Die Lage ist ernst, wenn nicht gar bedrohlich. „Absagen, löschen, zensieren: Seit einigen Jahren macht sich ein Ungeist breit, der das freie Denken und Sprechen in den Würgegriff nimmt und die Grundlage des freien Austauschs von Ideen und Argumenten untergräbt.“ Folgendes wurde beobachtet: „Lautstarke Minderheiten von Aktivisten legen immer häufiger fest, was wie gesagt oder überhaupt zum Thema werden darf. Was an Universitäten und Bildungsanstalten begann, ist in Kunst und Kultur, bei Kabarettisten und Leitartiklern angekommen.“ Nicht weniger als die demokratischen Prozesse selbst seien in Gefahr. So heißt es zumindest in einem offenen Brief unter dem Titel „Appell für freie Debattenräume“, der im vorigen Herbst im deutschsprachigen Raum für Diskussionen sorgte. Unterzeichnet wurde er von zahlreichen Prominenten, unter anderem dem Philosophen Robert Pfaller, dem Schriftsteller Ilija Trojanow, der Literatin Monika Maron sowie der Publizistin Necla Kelek. Über 18.000 Namen umfasst die Liste derer, die den Appell unterschrieben haben, zumindest laut ihren Initiatoren, den Autoren Milosz Matuschek und Gunnar Kaiser. 18.000 Menschen, die offensichtlich die Freiheit der Kunst bedroht sehen. 

Verlust der Utopien?

Vor einer vermeintlich übertriebenen Präsenz von Frauen warnte kürzlich der Romancier Thomas Hettche in der deutschen Zeit. Museen entschieden neuerdings über ihre Hängung „programmatisch nach dem Geschlecht“. Tatsächlich: Viele Häuser zeigen mehr Werke von Künstlerinnen als zuvor. Das bedeute laut Hettche nichts anderes „als die Preisgabe des Kriteriums der Qualität“. Dadurch gehe „das utopische Potenzial der Kunst verloren, das in der Erfahrung des Gelingens selbst liegt. Und es ist diese Erfahrung, die das Freiheitsversprechen der Kunst bringt.“ 

Als im Vorjahr ein Literaturfestival, das über die Grenzen Hamburgs kaum bekannt ist, die Kabarettistin Lisa Eckhart auslud, weil angeblich scharfe Proteste angekündigt waren, sahen Kommentatorinnen und Kommentatoren quer durch die Feuilletons die Kunstfreiheit gefährdet.

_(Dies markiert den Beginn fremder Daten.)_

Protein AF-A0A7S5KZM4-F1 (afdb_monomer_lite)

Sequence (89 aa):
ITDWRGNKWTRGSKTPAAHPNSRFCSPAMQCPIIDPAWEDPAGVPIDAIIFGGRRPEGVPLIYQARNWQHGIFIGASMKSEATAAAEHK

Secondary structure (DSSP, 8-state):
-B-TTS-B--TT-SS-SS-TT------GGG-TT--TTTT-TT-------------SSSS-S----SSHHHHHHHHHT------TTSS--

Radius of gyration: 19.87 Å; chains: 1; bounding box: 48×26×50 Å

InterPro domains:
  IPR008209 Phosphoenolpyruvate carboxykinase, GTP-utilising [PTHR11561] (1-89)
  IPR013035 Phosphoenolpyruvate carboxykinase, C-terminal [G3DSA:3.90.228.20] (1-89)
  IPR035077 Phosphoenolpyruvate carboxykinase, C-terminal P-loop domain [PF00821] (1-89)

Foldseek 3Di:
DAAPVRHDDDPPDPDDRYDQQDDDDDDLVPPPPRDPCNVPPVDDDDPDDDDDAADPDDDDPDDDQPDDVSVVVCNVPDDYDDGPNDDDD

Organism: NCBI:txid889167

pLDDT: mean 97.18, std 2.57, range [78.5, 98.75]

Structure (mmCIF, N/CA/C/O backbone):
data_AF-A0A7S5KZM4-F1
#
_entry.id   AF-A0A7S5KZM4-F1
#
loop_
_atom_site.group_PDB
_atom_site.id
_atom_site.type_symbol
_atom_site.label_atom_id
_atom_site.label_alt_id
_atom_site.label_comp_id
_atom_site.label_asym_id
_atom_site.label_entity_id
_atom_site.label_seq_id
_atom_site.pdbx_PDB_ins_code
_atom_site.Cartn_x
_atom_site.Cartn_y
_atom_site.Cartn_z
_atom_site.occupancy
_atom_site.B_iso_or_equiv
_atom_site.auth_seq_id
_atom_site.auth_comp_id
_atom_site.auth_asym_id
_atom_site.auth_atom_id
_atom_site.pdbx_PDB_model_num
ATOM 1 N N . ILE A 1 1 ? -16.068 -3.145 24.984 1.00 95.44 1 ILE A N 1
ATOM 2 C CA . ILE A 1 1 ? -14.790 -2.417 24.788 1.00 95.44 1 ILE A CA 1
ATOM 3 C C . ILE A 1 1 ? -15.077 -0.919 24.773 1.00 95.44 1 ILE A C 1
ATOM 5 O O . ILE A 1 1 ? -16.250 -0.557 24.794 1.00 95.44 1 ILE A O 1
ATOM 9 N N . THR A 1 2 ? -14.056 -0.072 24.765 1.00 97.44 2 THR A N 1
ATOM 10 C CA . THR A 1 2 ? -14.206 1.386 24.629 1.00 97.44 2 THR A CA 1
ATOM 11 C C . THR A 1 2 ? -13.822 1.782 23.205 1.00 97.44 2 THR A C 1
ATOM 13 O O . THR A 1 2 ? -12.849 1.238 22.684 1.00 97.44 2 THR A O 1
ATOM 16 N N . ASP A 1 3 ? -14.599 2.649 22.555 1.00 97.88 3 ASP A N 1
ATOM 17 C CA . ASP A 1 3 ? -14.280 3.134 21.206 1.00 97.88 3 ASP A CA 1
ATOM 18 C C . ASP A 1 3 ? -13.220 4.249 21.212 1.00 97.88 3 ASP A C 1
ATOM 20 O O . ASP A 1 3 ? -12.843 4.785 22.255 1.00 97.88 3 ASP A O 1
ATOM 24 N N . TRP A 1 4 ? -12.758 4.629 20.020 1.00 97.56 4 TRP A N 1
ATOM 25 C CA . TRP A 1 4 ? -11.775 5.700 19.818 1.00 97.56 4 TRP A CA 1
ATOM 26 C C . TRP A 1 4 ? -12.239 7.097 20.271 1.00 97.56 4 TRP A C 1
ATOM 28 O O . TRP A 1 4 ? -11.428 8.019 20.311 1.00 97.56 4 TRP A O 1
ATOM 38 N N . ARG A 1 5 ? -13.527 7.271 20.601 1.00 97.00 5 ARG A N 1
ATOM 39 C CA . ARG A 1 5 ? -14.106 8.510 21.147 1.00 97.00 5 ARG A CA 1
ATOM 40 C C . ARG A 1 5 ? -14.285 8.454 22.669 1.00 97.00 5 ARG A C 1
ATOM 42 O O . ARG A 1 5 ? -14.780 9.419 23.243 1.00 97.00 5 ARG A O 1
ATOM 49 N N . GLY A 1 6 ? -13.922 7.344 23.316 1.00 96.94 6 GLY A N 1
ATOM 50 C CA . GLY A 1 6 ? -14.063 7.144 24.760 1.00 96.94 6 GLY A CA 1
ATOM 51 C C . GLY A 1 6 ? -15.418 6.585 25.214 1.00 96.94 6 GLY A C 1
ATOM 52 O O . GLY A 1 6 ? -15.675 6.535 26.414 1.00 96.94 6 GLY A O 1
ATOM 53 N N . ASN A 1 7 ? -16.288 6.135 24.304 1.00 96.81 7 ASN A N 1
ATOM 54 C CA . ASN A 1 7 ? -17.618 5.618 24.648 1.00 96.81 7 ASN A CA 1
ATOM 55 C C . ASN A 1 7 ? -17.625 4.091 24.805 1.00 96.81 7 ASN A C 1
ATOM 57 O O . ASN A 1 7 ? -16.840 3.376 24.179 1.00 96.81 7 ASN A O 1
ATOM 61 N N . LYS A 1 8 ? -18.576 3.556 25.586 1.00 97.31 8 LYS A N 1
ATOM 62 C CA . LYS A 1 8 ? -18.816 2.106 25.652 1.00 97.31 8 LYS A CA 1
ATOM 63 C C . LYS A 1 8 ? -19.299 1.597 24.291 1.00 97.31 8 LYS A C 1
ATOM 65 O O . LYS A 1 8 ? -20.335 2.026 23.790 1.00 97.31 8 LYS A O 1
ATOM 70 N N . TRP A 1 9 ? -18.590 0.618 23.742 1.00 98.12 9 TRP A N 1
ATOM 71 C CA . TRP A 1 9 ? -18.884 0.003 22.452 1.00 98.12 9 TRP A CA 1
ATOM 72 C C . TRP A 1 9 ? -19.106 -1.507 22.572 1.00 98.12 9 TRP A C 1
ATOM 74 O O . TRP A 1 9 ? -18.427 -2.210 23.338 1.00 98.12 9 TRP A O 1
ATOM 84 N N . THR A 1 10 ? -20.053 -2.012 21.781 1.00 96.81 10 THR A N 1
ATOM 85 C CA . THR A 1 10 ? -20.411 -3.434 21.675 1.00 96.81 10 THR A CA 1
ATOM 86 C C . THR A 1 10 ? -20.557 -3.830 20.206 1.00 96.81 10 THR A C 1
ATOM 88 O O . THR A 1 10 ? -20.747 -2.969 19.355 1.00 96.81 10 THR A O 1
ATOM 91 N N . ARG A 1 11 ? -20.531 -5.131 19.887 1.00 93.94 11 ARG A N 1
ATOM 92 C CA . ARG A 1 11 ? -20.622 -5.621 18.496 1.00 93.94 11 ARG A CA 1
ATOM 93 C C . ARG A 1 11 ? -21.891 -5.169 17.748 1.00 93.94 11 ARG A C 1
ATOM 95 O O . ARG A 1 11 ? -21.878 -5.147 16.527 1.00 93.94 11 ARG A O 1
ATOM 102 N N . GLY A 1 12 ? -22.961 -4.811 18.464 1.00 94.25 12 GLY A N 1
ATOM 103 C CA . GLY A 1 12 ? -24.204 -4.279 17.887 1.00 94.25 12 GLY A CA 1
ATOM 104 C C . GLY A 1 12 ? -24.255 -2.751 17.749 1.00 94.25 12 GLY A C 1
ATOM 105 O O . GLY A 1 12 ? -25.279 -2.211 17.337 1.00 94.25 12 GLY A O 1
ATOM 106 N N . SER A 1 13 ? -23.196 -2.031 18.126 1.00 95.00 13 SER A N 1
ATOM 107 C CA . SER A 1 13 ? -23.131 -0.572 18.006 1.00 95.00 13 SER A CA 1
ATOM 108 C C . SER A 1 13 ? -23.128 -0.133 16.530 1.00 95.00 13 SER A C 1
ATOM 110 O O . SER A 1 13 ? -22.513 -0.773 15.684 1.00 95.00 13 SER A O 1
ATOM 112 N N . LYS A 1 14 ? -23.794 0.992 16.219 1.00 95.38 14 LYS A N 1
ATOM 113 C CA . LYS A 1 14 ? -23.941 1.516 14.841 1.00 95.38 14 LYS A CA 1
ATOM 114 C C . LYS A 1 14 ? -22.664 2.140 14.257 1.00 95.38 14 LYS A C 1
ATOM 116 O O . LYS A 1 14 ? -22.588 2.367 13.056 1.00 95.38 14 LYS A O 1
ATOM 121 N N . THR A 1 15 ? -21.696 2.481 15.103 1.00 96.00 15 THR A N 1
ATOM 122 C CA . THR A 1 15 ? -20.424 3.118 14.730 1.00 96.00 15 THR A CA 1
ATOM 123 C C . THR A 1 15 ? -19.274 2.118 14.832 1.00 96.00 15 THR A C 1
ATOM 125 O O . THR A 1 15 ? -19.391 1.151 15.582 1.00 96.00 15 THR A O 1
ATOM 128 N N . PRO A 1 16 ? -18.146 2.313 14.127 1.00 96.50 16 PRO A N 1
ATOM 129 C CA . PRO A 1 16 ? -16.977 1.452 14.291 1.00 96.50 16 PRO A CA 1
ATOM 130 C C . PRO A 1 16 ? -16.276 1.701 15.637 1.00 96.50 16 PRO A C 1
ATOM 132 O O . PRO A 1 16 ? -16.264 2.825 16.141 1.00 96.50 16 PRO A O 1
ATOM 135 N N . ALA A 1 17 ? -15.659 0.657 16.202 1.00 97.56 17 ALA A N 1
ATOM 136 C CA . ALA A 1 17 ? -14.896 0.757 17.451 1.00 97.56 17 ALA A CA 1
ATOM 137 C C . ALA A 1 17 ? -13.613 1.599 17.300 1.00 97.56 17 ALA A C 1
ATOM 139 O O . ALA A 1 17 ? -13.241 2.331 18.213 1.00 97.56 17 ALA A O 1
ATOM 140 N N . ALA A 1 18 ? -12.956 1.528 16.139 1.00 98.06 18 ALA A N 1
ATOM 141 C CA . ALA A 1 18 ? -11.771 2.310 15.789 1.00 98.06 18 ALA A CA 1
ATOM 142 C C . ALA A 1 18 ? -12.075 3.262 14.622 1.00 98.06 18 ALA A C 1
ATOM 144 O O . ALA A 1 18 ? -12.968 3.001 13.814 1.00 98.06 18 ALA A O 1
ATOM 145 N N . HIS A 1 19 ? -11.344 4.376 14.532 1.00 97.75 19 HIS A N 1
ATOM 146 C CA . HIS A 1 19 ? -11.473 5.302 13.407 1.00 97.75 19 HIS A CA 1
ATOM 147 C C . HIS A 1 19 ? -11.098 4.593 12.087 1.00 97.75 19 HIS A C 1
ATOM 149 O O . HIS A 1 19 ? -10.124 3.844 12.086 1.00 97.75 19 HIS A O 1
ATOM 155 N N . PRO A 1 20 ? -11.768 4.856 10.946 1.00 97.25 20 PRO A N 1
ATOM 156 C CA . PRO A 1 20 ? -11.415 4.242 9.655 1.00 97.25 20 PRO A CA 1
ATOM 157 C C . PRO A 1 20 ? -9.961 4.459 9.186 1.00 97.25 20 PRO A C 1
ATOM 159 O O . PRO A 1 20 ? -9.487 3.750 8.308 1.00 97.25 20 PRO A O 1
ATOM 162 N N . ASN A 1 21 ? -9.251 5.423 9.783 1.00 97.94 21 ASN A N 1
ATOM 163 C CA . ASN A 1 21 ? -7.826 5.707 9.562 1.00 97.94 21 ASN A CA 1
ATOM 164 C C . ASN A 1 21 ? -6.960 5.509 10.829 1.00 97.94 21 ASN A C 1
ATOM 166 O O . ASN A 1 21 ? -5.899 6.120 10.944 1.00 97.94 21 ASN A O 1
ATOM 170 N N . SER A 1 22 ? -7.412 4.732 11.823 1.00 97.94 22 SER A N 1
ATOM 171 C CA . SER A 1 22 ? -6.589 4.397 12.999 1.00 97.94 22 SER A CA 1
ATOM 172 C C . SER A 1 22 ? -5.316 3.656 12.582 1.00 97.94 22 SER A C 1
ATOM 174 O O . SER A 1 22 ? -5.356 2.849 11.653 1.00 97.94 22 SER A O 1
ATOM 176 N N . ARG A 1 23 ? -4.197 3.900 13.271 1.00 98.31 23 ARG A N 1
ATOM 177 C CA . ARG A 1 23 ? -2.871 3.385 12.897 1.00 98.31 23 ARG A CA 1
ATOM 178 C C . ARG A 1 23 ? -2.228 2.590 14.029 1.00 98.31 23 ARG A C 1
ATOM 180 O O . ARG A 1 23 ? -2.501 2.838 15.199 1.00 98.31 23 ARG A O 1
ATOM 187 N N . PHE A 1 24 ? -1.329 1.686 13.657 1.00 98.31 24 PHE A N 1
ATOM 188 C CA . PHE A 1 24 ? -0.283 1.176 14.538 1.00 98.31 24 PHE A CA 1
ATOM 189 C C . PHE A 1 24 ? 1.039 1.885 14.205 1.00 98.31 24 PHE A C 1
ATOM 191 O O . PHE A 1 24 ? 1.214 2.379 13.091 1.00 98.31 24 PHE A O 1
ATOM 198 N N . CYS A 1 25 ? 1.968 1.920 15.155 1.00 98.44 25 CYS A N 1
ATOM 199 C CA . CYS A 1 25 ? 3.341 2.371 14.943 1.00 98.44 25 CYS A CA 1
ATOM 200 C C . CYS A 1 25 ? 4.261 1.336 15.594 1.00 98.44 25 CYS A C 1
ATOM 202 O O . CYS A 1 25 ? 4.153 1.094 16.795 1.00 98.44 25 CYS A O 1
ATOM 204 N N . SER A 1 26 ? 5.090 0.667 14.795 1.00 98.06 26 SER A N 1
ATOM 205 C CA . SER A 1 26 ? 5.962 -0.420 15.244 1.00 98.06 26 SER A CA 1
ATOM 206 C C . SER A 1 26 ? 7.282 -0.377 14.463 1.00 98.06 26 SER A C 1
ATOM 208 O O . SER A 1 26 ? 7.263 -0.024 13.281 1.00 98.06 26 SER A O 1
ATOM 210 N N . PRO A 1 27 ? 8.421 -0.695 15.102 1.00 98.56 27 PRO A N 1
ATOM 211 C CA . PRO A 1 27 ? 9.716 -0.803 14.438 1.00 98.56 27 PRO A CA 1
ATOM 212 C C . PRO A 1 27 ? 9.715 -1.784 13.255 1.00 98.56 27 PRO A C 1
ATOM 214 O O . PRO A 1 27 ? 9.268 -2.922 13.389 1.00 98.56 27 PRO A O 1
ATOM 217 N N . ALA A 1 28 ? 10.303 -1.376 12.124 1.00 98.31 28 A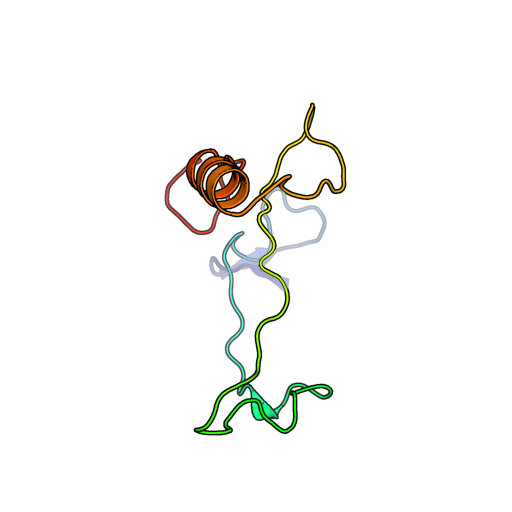LA A N 1
ATOM 218 C CA . ALA A 1 28 ? 10.399 -2.206 10.916 1.00 98.31 28 ALA A CA 1
ATOM 219 C C . ALA A 1 28 ? 11.099 -3.555 11.173 1.00 98.31 28 ALA A C 1
ATOM 221 O O . ALA A 1 28 ? 10.634 -4.592 10.705 1.00 98.31 28 ALA A O 1
ATOM 222 N N . MET A 1 29 ? 12.148 -3.554 12.003 1.00 97.12 29 MET A N 1
ATOM 223 C CA . MET A 1 29 ? 12.930 -4.744 12.367 1.00 97.12 29 MET A CA 1
ATOM 224 C C . MET A 1 29 ? 12.131 -5.847 13.085 1.00 97.12 29 MET A C 1
ATOM 226 O O . MET A 1 29 ? 12.620 -6.964 13.217 1.00 97.12 29 MET A O 1
ATOM 230 N N . GLN A 1 30 ? 10.923 -5.553 13.581 1.00 98.50 30 GLN A N 1
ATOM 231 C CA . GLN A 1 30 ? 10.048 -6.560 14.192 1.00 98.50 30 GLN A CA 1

Tatsächlich agierten die Verantwortlichen ziemlich ungeschickt. Aber ihnen gleich Zensur vorzuwerfen, wie es viele taten, scheint dann doch übertrieben. Ebenso wie in zwei anderen Fällen. Nämlich, als die Hochschülerschaft der Berliner Alice Salomon Hochschule entschied, ein Gedicht von Eugen Gomringer zu ersetzen (aus schwer nachvollziehbaren Gründen hatte man es als sexistisch eingestuft) und als die Manchester Art Gallery John William Waterhouses schwülstiges Gemälde „Hylas und die Nymphen“ aus dem späten 19. Jahrhundert abhing: Beide Vorfälle wurden als Einschränkung der künstlerischen Freiheit wahrgenommen. Dass es sich in letzterem Fall um genau das Gegenteil davon handelte, weil die temporäre Entfernung des Gemäldes Teil einer Arbeit der Künstlerin Sonia Boyce war, ging in der Aufregung unter. Auf der Universität für angewandte Kunst in Wien gab es 2019 Streit: Studierende wollten einen Vortrag der bekannten deutschen Feministin Alice Schwarzer verhindern, mit Verweis auf die Wortmeldungen der streitbaren Autorin zum Islam. Auch hier entbrannten wilde Debatten, Vorwürfe der Zensurwut standen im Raum – gerade so, als wäre es ein Phänomen des 21. Jahrhunderts, dass auf Unis protestiert wird. 

Erfolgreich gecancelt

Viele Fälle scheinen tatsächlich schwer begründbar. Wenn etwa US-amerikanische Museen eine Ausstellung des Malers Philip Guston auf Eis legen, weil seine Gemälde – die sich tatsächlich gegen Rassismus richten – als rassistisch empfunden werden. Wenn einer weißen Künstlerin das Recht abgesprochen wird, einen von Polizisten ermordeten Schwarzen zu malen. Und, ja, wenn Lisa Eckhart von einem Festival ausgeladen wird, weil man die Sicherheit der Anwesenden bedroht sieht. All das sind Vorgänge, die man kritisieren und hinterfragen kann und muss. Doch ob deswegen gleich die in der Verfassung garantierte Freiheit der Kunst in Gefahr ist?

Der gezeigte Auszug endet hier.